---- Supplied records
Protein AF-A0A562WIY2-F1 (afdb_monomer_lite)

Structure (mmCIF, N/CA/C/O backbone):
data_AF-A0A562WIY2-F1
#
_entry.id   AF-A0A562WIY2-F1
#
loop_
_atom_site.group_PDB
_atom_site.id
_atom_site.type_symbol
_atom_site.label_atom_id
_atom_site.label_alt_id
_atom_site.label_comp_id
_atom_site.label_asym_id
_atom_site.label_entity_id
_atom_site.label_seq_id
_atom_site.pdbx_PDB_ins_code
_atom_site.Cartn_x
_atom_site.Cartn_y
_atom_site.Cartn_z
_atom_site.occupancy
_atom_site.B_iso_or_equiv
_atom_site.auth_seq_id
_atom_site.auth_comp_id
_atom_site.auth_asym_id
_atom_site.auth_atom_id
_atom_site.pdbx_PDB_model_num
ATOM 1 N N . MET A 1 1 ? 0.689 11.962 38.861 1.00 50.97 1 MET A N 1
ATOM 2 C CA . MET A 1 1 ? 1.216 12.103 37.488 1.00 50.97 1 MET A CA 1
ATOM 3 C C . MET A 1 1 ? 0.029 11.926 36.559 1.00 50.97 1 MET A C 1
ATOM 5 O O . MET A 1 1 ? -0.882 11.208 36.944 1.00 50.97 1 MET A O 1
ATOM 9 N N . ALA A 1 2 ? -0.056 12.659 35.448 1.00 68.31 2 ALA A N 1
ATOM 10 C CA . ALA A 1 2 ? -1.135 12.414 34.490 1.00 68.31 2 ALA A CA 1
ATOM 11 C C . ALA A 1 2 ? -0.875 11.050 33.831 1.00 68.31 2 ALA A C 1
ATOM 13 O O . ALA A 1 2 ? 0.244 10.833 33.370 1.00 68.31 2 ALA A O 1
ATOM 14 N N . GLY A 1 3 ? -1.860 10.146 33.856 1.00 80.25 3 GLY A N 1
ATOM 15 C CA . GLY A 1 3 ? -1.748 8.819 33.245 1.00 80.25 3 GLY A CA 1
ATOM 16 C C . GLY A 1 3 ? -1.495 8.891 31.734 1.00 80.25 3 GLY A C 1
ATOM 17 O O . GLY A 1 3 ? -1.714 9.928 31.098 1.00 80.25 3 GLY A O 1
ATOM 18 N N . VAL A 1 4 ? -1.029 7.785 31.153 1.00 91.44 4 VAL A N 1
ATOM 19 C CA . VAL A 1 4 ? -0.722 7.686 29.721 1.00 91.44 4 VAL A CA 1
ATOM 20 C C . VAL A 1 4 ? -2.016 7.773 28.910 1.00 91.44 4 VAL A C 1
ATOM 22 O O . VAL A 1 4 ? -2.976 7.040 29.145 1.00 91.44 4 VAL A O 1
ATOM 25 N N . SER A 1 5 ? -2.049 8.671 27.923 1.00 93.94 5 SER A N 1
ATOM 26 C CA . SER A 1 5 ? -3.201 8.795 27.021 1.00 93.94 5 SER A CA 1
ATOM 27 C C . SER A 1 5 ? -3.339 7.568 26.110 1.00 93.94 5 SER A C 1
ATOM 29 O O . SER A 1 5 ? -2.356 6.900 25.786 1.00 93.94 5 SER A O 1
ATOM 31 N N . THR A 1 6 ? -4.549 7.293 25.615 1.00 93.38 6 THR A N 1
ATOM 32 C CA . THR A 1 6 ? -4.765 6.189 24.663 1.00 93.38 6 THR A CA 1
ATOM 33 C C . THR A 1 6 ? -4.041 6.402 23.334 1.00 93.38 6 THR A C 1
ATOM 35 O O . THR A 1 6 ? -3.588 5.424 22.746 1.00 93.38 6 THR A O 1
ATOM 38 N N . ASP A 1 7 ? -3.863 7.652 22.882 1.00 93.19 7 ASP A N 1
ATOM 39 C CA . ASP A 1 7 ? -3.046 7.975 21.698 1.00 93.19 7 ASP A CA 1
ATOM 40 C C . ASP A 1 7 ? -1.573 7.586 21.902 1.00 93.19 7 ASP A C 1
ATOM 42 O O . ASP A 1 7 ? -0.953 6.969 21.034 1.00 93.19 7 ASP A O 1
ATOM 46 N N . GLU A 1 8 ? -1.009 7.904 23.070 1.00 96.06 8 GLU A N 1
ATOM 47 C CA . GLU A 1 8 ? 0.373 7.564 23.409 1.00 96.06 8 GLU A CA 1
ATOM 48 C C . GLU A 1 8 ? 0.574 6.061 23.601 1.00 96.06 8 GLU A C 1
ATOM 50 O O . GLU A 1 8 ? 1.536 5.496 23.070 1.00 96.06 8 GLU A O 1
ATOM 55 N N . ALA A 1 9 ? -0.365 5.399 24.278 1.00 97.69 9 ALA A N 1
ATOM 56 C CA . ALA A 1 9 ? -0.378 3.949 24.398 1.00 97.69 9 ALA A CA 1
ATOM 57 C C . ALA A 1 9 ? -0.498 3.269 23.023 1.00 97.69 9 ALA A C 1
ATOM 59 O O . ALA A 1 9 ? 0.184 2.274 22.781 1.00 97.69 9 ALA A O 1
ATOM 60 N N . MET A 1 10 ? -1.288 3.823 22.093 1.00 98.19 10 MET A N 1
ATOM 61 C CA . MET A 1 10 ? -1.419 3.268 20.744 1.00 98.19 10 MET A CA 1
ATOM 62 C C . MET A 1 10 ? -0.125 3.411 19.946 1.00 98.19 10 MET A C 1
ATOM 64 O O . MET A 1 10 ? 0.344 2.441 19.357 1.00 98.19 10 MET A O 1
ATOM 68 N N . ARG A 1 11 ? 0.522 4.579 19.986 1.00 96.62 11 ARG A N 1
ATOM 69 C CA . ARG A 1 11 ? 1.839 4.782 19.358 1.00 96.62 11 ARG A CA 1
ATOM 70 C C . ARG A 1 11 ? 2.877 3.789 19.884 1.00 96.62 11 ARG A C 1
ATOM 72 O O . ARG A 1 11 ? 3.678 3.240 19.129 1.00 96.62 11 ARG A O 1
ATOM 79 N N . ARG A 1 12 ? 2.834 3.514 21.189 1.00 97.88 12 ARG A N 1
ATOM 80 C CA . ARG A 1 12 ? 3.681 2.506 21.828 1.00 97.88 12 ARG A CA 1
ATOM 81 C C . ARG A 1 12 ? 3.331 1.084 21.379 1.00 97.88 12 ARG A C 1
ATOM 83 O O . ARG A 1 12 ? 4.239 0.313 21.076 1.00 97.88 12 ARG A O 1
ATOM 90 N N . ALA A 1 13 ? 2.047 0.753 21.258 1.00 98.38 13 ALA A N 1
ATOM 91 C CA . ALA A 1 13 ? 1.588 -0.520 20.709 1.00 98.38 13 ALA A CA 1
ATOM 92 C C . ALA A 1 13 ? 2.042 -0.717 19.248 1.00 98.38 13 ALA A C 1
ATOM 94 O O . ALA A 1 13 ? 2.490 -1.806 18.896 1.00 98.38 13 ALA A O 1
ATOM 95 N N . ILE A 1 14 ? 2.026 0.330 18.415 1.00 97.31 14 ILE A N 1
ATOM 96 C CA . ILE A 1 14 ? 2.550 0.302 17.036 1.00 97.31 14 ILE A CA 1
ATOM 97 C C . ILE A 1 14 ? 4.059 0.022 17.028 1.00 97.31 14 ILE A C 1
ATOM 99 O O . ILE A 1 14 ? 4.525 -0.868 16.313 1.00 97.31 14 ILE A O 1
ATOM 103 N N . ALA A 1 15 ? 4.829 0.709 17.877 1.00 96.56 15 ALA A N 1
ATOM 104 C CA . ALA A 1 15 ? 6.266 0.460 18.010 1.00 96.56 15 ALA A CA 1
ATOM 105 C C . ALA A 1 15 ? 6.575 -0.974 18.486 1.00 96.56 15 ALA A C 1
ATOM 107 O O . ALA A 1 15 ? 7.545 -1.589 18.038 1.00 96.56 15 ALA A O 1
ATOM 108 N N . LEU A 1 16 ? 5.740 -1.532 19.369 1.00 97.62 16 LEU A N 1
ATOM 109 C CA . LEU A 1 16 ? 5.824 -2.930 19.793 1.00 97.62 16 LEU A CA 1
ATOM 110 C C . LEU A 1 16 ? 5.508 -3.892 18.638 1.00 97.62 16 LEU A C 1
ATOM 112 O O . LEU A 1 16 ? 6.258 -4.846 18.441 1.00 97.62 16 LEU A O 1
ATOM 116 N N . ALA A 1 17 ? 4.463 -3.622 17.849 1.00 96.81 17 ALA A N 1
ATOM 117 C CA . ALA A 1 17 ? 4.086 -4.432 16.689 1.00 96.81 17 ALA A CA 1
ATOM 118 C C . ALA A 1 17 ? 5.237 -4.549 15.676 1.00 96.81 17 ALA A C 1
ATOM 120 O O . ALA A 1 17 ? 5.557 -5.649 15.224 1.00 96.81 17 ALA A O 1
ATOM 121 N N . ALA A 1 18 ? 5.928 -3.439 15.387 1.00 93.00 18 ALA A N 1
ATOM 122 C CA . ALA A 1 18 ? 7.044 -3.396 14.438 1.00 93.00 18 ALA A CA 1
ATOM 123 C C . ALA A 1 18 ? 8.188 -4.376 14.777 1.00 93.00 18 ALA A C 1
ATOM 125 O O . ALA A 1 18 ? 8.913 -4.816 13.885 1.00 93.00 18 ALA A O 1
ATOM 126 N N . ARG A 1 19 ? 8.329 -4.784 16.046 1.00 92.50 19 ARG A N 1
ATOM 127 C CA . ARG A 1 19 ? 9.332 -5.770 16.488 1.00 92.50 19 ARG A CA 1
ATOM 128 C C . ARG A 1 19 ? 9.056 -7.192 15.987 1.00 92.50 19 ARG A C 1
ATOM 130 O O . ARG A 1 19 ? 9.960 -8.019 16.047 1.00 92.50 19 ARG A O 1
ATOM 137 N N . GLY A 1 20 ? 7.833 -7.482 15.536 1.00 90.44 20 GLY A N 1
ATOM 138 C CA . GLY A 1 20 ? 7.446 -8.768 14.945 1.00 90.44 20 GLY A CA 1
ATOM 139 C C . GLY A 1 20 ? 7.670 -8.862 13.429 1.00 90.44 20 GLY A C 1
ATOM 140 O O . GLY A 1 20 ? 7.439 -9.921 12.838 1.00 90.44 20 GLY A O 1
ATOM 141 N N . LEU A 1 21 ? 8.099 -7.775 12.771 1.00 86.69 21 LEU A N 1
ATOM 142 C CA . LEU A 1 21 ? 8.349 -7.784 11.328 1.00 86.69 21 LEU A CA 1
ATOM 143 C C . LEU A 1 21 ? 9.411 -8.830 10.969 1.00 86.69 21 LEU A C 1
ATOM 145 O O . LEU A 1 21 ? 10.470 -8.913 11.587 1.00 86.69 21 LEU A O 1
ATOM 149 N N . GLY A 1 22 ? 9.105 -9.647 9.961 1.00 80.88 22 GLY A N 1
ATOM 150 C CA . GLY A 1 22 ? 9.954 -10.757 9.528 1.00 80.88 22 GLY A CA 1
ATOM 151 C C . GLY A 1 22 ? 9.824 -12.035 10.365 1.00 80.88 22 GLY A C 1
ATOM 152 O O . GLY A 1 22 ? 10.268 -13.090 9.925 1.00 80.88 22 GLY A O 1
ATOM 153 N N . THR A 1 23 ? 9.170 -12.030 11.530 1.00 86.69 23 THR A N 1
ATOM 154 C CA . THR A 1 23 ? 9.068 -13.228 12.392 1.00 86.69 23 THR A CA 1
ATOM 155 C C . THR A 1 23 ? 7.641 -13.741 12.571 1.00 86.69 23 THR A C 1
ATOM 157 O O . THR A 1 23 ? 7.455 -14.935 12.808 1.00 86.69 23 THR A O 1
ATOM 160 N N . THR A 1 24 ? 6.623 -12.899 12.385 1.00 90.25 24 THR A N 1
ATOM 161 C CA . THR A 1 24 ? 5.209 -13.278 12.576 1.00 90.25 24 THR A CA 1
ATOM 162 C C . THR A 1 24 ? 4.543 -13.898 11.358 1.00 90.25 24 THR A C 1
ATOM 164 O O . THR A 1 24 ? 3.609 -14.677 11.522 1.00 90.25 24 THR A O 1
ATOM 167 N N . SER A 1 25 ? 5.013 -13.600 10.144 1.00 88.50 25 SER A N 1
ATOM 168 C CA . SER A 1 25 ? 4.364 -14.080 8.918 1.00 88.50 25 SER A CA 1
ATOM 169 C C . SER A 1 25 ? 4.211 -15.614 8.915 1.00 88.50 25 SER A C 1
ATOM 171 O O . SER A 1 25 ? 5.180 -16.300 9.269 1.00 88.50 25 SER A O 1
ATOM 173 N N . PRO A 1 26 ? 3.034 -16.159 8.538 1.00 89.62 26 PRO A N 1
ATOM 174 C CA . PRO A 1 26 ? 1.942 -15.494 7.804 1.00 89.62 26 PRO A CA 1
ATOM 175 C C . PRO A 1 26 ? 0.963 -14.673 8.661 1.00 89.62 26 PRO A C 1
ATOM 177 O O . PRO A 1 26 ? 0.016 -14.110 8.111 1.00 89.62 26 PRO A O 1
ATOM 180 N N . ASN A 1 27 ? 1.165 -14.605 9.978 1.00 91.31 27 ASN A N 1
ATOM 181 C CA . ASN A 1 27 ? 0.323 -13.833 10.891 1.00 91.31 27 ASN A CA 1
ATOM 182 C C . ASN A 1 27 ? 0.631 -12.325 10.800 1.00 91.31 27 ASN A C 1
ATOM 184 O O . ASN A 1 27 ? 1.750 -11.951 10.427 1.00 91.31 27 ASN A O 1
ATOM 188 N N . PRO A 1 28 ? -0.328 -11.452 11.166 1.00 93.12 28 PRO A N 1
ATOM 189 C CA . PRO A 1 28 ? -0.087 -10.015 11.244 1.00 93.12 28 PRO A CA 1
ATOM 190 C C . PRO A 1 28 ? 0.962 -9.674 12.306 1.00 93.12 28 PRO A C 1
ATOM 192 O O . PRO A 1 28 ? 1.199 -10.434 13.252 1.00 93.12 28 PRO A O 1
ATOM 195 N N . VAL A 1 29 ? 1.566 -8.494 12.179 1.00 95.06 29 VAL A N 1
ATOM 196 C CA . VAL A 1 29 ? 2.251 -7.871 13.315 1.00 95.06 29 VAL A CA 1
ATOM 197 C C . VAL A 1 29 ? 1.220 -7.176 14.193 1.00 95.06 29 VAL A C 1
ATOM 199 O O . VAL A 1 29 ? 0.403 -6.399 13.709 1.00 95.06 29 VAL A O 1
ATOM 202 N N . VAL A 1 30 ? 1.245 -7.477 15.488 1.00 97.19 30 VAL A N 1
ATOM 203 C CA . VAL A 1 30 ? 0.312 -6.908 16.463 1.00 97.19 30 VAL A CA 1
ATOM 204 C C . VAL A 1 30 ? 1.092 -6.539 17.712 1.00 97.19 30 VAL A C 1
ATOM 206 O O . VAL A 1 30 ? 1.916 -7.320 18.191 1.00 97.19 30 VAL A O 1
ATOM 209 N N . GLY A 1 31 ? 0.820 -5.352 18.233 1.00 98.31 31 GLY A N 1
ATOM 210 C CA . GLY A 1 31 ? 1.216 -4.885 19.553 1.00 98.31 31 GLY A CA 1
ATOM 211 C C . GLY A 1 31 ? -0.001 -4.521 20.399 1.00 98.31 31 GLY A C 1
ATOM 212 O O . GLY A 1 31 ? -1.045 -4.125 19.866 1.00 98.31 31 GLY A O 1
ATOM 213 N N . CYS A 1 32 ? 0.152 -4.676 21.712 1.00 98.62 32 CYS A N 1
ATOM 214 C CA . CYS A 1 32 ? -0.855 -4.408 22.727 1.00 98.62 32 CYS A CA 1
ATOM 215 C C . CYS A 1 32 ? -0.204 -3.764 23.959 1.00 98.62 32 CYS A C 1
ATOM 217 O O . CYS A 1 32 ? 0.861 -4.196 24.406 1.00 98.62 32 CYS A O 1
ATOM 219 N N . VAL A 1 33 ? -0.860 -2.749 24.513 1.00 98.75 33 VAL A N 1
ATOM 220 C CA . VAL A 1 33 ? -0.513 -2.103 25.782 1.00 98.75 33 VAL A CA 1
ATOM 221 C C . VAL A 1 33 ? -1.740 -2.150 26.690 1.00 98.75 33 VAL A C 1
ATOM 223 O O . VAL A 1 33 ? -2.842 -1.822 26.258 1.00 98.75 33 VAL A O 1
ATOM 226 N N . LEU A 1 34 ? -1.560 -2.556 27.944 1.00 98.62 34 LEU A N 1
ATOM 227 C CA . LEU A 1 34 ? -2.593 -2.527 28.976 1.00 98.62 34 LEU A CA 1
--------
---- Supplied records
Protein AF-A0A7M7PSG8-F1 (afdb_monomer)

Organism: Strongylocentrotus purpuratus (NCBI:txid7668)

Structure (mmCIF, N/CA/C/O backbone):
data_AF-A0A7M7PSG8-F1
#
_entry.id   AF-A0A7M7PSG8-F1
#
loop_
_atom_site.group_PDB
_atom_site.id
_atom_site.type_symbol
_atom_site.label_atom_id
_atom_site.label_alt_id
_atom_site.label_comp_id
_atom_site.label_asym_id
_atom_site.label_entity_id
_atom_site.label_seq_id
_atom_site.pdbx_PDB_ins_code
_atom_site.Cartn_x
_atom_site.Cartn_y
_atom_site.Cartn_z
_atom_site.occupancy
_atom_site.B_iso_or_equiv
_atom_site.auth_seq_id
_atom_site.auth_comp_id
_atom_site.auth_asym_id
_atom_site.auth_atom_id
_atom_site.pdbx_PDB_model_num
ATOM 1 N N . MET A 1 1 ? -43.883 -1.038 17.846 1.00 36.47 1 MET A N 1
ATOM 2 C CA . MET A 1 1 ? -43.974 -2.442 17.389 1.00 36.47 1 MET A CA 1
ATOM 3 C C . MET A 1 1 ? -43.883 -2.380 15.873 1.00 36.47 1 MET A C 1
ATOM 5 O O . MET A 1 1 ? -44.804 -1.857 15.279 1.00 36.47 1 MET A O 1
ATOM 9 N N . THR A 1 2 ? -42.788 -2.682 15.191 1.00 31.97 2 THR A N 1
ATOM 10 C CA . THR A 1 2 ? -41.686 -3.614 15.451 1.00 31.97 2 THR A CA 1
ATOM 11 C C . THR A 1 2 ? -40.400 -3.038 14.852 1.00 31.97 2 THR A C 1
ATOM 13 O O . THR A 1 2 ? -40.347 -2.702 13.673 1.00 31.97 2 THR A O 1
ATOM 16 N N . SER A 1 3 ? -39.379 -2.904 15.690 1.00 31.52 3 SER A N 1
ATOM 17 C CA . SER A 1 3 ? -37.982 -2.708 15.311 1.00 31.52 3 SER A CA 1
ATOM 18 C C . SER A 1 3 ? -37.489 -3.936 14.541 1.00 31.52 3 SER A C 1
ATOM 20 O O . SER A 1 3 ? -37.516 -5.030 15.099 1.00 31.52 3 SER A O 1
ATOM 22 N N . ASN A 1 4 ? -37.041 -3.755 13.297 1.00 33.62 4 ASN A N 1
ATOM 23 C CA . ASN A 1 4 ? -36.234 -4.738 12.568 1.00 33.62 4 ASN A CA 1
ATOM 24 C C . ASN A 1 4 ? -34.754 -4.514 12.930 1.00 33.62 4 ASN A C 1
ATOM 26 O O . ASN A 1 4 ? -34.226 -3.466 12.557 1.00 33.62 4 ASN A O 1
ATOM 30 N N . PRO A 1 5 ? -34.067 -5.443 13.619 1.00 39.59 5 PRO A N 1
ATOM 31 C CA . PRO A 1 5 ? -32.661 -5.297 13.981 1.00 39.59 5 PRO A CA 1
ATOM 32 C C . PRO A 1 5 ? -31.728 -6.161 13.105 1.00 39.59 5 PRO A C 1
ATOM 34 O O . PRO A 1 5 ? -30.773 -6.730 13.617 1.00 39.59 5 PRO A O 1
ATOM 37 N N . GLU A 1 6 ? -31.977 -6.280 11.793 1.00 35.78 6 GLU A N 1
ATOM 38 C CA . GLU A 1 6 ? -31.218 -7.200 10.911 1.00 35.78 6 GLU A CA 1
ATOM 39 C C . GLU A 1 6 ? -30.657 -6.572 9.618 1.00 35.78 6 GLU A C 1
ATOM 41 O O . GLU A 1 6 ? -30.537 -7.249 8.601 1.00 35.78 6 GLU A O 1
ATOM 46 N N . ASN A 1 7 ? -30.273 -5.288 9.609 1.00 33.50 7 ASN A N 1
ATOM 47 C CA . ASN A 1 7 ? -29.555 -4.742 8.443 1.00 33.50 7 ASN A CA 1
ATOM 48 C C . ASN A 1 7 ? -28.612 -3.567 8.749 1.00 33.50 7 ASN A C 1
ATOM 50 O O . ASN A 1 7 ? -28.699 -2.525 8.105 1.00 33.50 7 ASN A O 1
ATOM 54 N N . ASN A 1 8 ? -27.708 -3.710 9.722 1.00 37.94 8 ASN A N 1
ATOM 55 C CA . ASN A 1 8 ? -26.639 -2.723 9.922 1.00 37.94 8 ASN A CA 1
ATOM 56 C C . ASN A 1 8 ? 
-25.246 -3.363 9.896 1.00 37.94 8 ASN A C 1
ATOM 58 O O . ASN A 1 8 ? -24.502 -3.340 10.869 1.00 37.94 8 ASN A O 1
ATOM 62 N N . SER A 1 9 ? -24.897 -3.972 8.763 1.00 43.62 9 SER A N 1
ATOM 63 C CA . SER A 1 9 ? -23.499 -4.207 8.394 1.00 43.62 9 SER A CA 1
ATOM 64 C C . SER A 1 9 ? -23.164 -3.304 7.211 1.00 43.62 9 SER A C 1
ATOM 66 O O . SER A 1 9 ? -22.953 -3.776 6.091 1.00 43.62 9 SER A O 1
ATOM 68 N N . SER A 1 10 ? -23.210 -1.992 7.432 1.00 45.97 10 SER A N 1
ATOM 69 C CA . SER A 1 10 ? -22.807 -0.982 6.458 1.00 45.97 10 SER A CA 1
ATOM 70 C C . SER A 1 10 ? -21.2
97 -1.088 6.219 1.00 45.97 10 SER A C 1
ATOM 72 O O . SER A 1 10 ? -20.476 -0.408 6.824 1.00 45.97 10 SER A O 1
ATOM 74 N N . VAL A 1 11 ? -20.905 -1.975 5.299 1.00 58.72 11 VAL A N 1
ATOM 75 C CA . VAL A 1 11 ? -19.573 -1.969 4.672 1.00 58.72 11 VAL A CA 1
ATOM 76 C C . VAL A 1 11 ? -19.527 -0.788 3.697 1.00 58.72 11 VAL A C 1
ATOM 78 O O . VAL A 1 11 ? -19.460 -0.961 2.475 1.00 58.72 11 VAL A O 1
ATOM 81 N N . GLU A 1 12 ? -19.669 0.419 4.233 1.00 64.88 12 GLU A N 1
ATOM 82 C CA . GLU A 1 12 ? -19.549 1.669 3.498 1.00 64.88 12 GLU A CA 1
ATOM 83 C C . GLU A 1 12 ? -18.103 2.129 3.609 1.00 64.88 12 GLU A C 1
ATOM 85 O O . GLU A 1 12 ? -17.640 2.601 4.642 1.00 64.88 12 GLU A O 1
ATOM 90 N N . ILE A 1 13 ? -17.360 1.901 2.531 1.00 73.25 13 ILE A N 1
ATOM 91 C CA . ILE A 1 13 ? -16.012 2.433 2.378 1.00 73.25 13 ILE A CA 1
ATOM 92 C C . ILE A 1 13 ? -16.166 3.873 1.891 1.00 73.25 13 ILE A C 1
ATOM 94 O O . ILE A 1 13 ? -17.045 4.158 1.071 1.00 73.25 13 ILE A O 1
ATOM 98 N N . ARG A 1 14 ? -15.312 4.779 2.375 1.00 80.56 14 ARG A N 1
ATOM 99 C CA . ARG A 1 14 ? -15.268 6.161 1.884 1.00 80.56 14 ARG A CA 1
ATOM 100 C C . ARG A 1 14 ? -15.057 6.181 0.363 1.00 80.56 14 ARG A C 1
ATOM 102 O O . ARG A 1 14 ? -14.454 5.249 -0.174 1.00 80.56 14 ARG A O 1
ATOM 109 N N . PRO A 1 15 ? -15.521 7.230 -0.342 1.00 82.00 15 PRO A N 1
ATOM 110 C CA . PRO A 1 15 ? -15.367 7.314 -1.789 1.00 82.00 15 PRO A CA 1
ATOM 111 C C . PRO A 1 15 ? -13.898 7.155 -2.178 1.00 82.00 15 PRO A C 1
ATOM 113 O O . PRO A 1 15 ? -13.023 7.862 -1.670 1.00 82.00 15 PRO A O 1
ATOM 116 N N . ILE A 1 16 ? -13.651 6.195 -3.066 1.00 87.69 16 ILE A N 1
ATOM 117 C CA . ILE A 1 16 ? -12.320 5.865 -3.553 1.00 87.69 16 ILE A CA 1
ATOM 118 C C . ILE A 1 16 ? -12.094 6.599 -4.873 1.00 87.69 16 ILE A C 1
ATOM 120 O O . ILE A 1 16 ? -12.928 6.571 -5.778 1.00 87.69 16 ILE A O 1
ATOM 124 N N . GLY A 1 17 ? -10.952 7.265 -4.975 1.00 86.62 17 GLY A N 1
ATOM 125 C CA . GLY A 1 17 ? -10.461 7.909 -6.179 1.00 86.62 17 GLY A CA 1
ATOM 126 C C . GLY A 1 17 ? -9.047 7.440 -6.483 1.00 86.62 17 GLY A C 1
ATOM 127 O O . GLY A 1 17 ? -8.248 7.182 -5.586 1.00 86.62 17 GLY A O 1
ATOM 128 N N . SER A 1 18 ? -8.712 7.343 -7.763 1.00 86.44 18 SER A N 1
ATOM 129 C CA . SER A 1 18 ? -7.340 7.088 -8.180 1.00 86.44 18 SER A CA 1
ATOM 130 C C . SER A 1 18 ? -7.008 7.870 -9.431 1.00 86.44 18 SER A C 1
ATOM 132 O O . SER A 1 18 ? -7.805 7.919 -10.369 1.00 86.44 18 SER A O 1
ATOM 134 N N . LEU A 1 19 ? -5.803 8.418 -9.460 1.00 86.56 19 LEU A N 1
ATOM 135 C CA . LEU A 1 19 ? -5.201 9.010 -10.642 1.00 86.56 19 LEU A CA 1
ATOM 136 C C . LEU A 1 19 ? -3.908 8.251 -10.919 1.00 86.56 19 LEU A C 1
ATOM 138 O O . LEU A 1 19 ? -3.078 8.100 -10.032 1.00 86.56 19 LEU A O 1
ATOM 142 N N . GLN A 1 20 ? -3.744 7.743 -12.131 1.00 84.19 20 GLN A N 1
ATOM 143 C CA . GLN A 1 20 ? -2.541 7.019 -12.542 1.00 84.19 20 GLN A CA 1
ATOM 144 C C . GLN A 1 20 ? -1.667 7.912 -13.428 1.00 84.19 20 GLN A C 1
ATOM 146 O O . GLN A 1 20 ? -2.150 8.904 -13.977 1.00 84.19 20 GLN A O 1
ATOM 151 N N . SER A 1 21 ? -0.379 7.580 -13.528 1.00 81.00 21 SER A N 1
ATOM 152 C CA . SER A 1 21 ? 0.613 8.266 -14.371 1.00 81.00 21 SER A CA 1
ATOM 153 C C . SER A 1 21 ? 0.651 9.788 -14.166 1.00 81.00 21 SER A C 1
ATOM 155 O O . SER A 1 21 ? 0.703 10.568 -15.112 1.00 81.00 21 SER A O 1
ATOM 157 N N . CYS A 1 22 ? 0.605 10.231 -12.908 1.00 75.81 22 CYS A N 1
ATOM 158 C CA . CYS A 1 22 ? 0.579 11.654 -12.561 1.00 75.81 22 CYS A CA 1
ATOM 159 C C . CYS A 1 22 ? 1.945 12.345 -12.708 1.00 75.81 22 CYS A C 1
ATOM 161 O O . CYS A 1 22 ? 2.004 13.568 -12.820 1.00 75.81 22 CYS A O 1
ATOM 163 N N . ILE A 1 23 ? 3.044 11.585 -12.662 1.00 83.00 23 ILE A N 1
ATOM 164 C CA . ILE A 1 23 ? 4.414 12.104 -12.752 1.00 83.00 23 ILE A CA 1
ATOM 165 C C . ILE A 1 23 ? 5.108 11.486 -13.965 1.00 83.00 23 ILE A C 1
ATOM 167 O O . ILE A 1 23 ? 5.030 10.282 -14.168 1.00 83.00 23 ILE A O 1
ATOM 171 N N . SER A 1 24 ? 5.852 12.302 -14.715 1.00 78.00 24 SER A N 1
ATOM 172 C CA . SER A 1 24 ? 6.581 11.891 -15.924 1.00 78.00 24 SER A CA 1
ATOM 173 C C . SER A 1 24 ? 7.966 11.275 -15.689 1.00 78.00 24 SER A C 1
--------
Exercise instructions:
Reproduce, character for character, only the lines of the preceding data that start at the line with "ATOM 219 N N" and end at the line with "ATOM 227 C CA", both included.

The completed task:
ATOM 219 N N . VAL A 1 33 ? -0.860 -2.749 24.513 1.00 98.75 33 VAL A N 1
ATOM 220 C CA . VAL A 1 33 ? -0.513 -2.103 25.782 1.00 98.75 33 VAL A CA 1
ATOM 221 C C . VAL A 1 33 ? -1.740 -2.150 26.690 1.00 98.75 33 VAL A C 1
ATOM 223 O O . VAL A 1 33 ? -2.842 -1.822 26.258 1.00 98.75 33 VAL A O 1
ATOM 226 N N . LEU A 1 34 ? -1.560 -2.556 27.944 1.00 98.62 34 LEU A N 1
ATOM 227 C CA . LEU A 1 34 ? -2.593 -2.527 28.976 1.00 98.62 34 LEU A CA 1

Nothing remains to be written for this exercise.